Weighted Policy Learner (WPL) Algorithm
Jump to navigation
Jump to search
A Weighted Policy Learner (WPL) Algorithm is a Multi-Agent Reinforcement Learning (MARL) Algorithm that enables agents to converge to a Nash Equilibrium assuming each agent is oblivious to other agents and receives only one type of feedback.
- Example(s):
- as in Abdallah & Lesser (2007).
- …
- Counter-Example(s):
- Adapt When Everybody is Stationary Otherwise Move to Equilibrium (AWESOME) Algorithm,
- Enhanced Cooperative Multi-Agent Learning Algorithm (ECMLA) Algorithm,
- Learn or Exploit for Adversary Induced Markov Decision Process (LoE-AIM) Algorithm,
- Replicatior Dynamics with a Variable Learning Rate (ReDVaLeR) Algorithm,
- Win or Learn Fast (WoLF) Algorithm.
- See: Game Theory, Machine Learning System, Q-Learning, Reinforcement Learning, Nash Equilibrium.
References
2008
- (Abdallah & Lesser, 2008) ⇒ Sherief Abdallah, and Victor Lesser. (2008). “A Multiagent Reinforcement Learning Algorithm with Non-linear Dynamics.” In: Journal of Artificial Intelligence Research, 33(1).
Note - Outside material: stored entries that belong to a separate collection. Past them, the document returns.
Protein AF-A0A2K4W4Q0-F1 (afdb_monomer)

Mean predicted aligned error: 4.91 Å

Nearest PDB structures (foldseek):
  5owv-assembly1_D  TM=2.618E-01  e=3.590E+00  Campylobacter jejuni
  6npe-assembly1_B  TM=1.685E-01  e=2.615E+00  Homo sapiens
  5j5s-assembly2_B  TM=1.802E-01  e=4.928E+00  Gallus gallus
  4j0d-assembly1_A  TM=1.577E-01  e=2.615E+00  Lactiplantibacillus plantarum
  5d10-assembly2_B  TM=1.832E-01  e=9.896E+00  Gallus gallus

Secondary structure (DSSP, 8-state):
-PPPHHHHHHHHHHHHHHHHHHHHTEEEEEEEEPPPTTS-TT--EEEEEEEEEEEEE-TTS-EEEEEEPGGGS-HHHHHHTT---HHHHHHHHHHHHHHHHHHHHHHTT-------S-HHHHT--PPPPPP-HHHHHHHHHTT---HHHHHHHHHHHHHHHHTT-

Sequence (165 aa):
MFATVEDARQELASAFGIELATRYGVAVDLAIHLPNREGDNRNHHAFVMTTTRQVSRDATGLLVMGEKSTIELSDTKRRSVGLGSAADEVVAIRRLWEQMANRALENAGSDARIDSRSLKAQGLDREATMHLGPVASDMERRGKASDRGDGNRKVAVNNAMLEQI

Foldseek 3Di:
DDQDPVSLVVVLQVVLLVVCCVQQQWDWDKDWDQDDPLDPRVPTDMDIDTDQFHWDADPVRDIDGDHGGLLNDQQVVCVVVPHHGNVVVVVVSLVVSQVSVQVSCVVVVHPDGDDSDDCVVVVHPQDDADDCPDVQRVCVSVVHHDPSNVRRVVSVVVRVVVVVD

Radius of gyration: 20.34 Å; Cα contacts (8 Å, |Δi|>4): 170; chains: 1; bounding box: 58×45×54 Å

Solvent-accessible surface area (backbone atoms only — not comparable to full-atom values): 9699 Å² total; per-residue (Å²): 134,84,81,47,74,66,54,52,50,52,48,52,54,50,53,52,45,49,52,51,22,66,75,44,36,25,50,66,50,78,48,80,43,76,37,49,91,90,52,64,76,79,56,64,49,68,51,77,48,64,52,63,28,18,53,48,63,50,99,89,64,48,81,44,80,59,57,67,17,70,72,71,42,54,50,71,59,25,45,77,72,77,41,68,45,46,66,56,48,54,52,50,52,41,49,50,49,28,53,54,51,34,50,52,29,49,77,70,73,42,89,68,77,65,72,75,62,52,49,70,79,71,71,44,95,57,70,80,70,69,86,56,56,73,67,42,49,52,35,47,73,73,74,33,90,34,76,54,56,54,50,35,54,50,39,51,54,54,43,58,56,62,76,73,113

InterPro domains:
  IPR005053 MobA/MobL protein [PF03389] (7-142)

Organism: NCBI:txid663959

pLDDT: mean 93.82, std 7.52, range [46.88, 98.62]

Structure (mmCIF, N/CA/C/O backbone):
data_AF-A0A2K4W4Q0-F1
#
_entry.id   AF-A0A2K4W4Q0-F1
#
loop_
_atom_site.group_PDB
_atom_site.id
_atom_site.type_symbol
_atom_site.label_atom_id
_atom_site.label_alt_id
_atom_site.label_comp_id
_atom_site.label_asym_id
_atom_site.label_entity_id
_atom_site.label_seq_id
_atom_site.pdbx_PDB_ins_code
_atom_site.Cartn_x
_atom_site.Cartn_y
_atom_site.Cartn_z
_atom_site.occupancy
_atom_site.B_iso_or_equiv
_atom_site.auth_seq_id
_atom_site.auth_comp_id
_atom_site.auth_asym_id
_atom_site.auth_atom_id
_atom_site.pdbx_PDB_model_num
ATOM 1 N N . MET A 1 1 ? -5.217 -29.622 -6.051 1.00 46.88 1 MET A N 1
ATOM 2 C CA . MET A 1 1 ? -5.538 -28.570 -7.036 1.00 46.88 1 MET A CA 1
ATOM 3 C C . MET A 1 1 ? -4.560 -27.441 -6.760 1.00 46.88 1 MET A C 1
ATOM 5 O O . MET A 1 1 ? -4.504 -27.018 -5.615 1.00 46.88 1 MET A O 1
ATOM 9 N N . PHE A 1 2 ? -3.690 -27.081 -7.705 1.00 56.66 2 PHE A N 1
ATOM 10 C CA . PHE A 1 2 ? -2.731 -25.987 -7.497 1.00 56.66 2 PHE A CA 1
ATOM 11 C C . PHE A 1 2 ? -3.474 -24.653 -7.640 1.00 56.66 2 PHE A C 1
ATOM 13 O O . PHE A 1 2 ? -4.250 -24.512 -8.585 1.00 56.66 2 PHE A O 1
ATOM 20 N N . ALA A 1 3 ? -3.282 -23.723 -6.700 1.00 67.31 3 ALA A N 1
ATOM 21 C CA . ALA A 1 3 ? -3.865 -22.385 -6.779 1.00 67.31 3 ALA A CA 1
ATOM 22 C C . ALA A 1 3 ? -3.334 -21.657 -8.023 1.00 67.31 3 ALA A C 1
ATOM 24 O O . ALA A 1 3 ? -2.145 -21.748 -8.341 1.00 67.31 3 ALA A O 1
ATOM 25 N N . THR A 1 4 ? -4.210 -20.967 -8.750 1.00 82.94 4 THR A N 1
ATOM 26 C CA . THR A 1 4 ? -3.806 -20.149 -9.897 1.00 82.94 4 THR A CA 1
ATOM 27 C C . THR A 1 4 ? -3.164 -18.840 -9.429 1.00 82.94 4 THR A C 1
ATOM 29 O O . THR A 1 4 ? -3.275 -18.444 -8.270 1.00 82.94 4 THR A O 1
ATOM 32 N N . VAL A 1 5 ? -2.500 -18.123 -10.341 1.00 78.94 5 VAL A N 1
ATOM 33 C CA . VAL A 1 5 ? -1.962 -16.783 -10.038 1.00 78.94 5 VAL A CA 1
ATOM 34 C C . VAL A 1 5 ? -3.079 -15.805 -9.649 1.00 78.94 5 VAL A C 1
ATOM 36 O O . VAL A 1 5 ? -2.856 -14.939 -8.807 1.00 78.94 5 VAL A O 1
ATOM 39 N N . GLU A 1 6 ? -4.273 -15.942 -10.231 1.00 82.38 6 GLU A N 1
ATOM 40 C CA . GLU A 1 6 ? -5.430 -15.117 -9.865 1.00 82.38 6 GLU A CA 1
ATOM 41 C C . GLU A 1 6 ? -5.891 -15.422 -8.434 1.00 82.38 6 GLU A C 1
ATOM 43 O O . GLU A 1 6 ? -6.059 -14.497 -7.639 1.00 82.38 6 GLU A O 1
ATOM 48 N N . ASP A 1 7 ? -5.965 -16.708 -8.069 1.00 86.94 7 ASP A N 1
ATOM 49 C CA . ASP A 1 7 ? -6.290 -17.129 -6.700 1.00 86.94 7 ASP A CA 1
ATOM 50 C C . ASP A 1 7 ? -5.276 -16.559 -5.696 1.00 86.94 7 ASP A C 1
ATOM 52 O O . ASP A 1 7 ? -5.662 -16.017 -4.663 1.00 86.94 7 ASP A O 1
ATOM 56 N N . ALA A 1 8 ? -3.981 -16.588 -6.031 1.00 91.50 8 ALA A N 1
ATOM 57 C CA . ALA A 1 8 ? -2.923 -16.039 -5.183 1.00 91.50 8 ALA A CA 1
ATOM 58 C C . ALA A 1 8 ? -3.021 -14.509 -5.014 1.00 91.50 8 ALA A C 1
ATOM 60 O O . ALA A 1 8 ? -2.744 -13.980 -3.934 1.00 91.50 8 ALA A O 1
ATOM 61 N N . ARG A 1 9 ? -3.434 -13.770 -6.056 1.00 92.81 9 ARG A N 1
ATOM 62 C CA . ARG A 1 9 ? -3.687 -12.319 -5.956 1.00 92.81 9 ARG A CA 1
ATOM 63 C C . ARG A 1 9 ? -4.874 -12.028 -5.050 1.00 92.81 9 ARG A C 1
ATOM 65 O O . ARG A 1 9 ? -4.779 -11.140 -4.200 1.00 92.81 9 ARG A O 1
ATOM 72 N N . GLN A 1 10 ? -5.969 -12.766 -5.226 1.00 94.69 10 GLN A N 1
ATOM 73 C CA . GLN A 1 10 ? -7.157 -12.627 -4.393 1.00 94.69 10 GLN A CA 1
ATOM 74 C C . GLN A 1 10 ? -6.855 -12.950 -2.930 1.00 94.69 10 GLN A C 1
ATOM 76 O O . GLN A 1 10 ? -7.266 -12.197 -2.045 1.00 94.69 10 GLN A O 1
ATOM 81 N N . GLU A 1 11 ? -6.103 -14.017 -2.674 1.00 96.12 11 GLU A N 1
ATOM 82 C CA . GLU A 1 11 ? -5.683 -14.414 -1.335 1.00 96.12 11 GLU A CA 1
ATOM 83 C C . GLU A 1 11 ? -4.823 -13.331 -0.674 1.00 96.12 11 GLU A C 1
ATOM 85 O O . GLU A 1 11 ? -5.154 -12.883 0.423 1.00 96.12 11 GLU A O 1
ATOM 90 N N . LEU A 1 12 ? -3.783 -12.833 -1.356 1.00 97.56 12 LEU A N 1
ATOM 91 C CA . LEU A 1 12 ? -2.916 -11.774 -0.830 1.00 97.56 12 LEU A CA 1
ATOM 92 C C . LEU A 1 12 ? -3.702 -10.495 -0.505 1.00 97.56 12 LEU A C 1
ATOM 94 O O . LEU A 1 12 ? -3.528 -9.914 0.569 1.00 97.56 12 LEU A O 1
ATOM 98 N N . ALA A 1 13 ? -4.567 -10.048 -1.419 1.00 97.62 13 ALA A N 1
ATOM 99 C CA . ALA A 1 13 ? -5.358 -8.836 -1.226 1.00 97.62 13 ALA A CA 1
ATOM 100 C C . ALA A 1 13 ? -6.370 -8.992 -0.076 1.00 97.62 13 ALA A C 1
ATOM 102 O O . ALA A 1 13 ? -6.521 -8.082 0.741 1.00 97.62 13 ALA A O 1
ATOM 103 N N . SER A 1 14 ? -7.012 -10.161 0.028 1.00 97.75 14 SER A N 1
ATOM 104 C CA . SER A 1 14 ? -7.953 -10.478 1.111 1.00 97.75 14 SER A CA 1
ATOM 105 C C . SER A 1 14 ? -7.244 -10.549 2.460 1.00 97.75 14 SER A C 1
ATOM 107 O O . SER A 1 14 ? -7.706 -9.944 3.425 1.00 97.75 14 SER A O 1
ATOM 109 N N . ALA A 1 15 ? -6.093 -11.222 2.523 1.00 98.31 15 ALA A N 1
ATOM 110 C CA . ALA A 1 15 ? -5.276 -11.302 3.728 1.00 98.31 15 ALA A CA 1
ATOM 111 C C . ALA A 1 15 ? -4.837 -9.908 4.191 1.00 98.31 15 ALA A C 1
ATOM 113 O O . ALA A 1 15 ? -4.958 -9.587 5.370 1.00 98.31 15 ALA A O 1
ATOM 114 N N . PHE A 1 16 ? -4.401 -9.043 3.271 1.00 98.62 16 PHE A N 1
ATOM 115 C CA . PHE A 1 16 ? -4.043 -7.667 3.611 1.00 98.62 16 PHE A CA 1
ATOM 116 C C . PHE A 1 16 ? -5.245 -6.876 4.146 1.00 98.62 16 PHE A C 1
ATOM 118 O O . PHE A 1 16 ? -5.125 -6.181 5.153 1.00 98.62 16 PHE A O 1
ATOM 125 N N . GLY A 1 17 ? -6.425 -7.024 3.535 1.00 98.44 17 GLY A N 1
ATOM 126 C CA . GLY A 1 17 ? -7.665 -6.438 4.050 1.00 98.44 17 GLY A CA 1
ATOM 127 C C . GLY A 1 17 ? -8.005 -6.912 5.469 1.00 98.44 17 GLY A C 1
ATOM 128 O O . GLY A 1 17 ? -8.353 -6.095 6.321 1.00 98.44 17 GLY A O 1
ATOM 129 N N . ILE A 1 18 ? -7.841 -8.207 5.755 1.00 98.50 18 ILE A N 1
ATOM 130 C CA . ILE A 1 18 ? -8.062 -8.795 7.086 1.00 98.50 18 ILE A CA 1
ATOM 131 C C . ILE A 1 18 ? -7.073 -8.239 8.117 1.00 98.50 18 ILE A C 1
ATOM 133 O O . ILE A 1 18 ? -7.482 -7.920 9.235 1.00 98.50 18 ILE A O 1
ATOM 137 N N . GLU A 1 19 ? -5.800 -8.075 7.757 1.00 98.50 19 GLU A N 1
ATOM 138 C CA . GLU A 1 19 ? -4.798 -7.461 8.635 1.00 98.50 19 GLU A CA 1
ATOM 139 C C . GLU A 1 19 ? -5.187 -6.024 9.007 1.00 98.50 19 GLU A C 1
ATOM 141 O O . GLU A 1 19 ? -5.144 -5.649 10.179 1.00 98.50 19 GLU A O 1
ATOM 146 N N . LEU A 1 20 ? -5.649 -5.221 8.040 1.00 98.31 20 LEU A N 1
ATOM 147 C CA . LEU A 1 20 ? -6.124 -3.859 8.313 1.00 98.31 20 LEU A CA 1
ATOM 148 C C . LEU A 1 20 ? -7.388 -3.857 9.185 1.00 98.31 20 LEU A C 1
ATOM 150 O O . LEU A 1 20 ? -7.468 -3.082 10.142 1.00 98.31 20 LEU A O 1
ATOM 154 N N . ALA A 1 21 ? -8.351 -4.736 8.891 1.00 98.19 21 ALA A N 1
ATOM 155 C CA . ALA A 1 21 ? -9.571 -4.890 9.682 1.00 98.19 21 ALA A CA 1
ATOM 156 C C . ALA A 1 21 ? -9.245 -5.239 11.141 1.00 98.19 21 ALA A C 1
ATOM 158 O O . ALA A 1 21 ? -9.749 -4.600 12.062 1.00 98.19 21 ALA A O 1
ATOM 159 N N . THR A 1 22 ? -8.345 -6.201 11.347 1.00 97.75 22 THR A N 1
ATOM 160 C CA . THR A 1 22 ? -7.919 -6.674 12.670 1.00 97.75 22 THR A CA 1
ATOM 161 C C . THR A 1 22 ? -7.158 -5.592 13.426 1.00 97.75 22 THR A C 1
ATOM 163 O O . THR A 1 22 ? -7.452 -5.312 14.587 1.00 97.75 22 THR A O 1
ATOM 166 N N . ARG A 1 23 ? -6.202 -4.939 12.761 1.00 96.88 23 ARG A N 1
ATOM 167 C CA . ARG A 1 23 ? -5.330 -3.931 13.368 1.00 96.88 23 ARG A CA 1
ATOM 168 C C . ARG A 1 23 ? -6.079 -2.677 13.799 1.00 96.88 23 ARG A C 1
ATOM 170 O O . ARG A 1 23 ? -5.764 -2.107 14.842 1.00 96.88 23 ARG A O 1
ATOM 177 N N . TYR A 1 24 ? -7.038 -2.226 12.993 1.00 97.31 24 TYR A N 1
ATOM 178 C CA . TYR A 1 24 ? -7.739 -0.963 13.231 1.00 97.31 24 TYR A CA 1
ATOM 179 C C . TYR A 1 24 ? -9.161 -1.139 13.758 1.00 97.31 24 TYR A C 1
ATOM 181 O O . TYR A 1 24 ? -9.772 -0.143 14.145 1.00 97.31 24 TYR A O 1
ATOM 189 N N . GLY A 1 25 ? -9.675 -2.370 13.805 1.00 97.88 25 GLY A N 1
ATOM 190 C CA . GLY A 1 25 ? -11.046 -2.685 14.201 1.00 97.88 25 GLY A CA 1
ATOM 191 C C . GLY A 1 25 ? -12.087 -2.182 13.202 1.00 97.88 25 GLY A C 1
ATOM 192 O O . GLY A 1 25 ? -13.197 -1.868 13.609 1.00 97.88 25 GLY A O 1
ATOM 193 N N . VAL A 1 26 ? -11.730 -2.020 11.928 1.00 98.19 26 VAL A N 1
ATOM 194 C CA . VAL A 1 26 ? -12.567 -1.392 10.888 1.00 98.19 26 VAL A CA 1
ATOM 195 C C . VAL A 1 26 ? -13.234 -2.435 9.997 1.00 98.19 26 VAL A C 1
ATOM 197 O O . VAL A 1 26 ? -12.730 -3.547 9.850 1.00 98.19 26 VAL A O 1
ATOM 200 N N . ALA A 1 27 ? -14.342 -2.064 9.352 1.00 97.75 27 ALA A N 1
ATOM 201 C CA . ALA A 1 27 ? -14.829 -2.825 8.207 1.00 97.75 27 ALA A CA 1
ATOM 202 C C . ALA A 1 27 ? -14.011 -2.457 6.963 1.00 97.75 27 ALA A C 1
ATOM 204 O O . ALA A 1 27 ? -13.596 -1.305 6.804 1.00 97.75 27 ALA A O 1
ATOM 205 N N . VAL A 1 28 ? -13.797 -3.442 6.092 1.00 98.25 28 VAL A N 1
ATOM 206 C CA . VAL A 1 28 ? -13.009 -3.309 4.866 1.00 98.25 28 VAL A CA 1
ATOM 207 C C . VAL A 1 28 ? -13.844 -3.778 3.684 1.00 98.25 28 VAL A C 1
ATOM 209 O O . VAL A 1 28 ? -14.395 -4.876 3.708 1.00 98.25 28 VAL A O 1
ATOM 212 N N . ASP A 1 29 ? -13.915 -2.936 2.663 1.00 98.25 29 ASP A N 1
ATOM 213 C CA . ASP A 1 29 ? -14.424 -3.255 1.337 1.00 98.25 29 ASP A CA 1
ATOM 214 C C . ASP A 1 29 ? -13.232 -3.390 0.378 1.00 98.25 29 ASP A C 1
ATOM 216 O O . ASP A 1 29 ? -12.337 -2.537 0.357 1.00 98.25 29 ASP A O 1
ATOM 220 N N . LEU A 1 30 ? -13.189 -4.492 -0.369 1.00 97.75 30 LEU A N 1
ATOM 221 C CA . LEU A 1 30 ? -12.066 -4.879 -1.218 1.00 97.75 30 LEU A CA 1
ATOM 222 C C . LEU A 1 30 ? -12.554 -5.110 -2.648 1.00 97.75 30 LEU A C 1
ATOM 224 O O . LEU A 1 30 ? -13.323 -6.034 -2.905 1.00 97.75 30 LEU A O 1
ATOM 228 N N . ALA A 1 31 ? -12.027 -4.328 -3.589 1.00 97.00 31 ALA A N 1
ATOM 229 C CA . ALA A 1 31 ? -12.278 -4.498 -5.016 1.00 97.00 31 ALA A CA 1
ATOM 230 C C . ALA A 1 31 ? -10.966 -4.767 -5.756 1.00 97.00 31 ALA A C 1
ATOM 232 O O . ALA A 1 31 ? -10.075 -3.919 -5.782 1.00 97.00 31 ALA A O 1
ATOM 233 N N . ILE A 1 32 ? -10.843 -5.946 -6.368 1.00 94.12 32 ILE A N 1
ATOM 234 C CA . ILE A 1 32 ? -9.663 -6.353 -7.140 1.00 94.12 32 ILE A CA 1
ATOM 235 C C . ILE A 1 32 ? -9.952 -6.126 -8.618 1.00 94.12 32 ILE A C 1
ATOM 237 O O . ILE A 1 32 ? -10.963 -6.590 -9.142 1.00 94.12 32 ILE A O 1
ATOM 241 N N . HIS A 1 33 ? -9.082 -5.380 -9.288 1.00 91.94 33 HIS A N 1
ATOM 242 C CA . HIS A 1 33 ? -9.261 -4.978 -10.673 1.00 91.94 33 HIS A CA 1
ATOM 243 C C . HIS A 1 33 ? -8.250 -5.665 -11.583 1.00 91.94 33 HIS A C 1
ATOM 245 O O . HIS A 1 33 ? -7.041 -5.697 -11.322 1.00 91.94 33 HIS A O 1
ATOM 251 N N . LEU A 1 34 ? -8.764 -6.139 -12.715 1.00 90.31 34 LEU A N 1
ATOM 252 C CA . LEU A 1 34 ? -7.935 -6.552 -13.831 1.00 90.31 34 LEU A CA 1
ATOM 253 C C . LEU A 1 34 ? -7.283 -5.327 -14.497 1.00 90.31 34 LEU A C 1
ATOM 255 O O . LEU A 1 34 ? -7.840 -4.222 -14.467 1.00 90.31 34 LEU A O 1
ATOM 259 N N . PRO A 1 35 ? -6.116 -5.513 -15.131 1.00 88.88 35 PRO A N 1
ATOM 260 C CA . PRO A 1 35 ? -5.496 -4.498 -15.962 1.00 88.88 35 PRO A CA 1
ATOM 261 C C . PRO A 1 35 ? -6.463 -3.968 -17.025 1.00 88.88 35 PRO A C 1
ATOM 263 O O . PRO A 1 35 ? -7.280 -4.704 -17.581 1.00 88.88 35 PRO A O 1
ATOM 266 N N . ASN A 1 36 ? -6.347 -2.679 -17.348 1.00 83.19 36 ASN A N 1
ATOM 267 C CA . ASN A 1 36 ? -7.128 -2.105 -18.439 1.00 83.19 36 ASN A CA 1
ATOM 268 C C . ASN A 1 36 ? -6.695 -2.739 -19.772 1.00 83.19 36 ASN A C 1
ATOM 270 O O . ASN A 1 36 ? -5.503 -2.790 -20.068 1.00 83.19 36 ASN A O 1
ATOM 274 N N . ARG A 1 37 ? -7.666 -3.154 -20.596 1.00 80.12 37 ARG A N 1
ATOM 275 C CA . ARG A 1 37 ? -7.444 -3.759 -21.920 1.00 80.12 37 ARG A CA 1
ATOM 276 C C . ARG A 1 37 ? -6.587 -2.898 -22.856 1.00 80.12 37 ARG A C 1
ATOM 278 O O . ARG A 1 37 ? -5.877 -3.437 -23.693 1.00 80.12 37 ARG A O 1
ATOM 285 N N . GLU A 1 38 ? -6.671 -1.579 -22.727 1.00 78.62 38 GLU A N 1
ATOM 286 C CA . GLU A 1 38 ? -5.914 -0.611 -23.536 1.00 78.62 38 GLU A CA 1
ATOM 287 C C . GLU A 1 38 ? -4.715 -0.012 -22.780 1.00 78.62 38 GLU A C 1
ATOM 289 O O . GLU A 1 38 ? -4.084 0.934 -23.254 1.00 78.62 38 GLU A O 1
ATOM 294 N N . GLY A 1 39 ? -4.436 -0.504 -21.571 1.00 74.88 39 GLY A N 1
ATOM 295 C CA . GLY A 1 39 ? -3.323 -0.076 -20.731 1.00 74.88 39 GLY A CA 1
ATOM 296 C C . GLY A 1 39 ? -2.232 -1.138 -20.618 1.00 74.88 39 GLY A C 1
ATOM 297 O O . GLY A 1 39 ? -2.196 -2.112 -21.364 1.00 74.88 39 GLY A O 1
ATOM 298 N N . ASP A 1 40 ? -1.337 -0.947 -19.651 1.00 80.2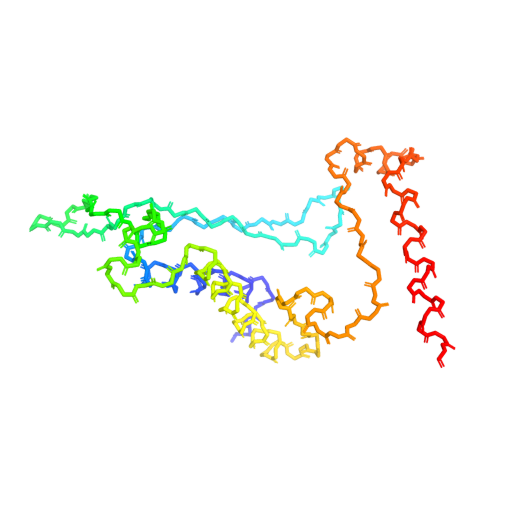5 40 ASP A N 1
ATOM 299 C CA . ASP A 1 40 ? -0.348 -1.964 -19.300 1.00 80.25 40 ASP A CA 1
ATOM 300 C C . ASP A 1 40 ? -1.058 -3.182 -18.691 1.00 80.25 40 ASP A C 1
ATOM 302 O O . ASP A 1 40 ? -1.660 -3.084 -17.617 1.00 80.25 40 ASP A O 1
ATOM 306 N N . ASN A 1 41 ? -0.965 -4.326 -19.370 1.00 86.12 41 ASN A N 1
ATOM 307 C CA . ASN A 1 41 ? -1.592 -5.583 -18.965 1.00 86.12 41 ASN A CA 1
ATOM 308 C C . ASN A 1 41 ? -0.968 -6.210 -17.705 1.00 86.12 41 ASN A C 1
ATOM 310 O O . ASN A 1 41 ? -1.410 -7.268 -17.272 1.00 86.12 41 ASN A O 1
ATOM 314 N N . ARG A 1 42 ? 0.046 -5.579 -17.104 1.00 86.50 42 ARG A N 1
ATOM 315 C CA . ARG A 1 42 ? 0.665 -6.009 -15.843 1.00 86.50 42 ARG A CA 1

- QUOTE: In this paper we propose a new MARL algorithm that enables agents to converge to a Nash Equilibrium, in benchmark games, assuming each agent is oblivious to other agents and receives only one type of feedback: the reward associated with choosing a given action. The new algorithm is called the Weighted Policy Learner or WPL for reasons that will become clear shortly. We experimentally show that WPL converges in well-known benchmark two-player-two-action games.
2007
- (Abdallah & Lesser, 2007) ⇒ Sherief Abdallah, and Victor Lesser. (2007). “Multiagent Reinforcement Learning and Self-organization in a Network of Agents.” In: Proceedings of the 6th international joint conference on Autonomous agents and multiagent systems. ISBN:978-1-904262-7-5 doi:10.1145/1329125.1329172
- QUOTE: The advantage of using this gradient ascent approach is that agents can learn stochastic policies, which is necessary for most of the convergence guarantees. Algorithm 1 describes the Weighted Policy Learner (WPL) algorithm [1], which we have chosen as the accompanying learning algorithm for our self-organizing mechanism. It should be noted, however, that our mechanism does not depend on the accompanying learning algorithm. In fact, the interaction between WPL and our self-organizing mechanism is encapsulated through the Q and π data structures, which are common to learning algorithms other than WPL.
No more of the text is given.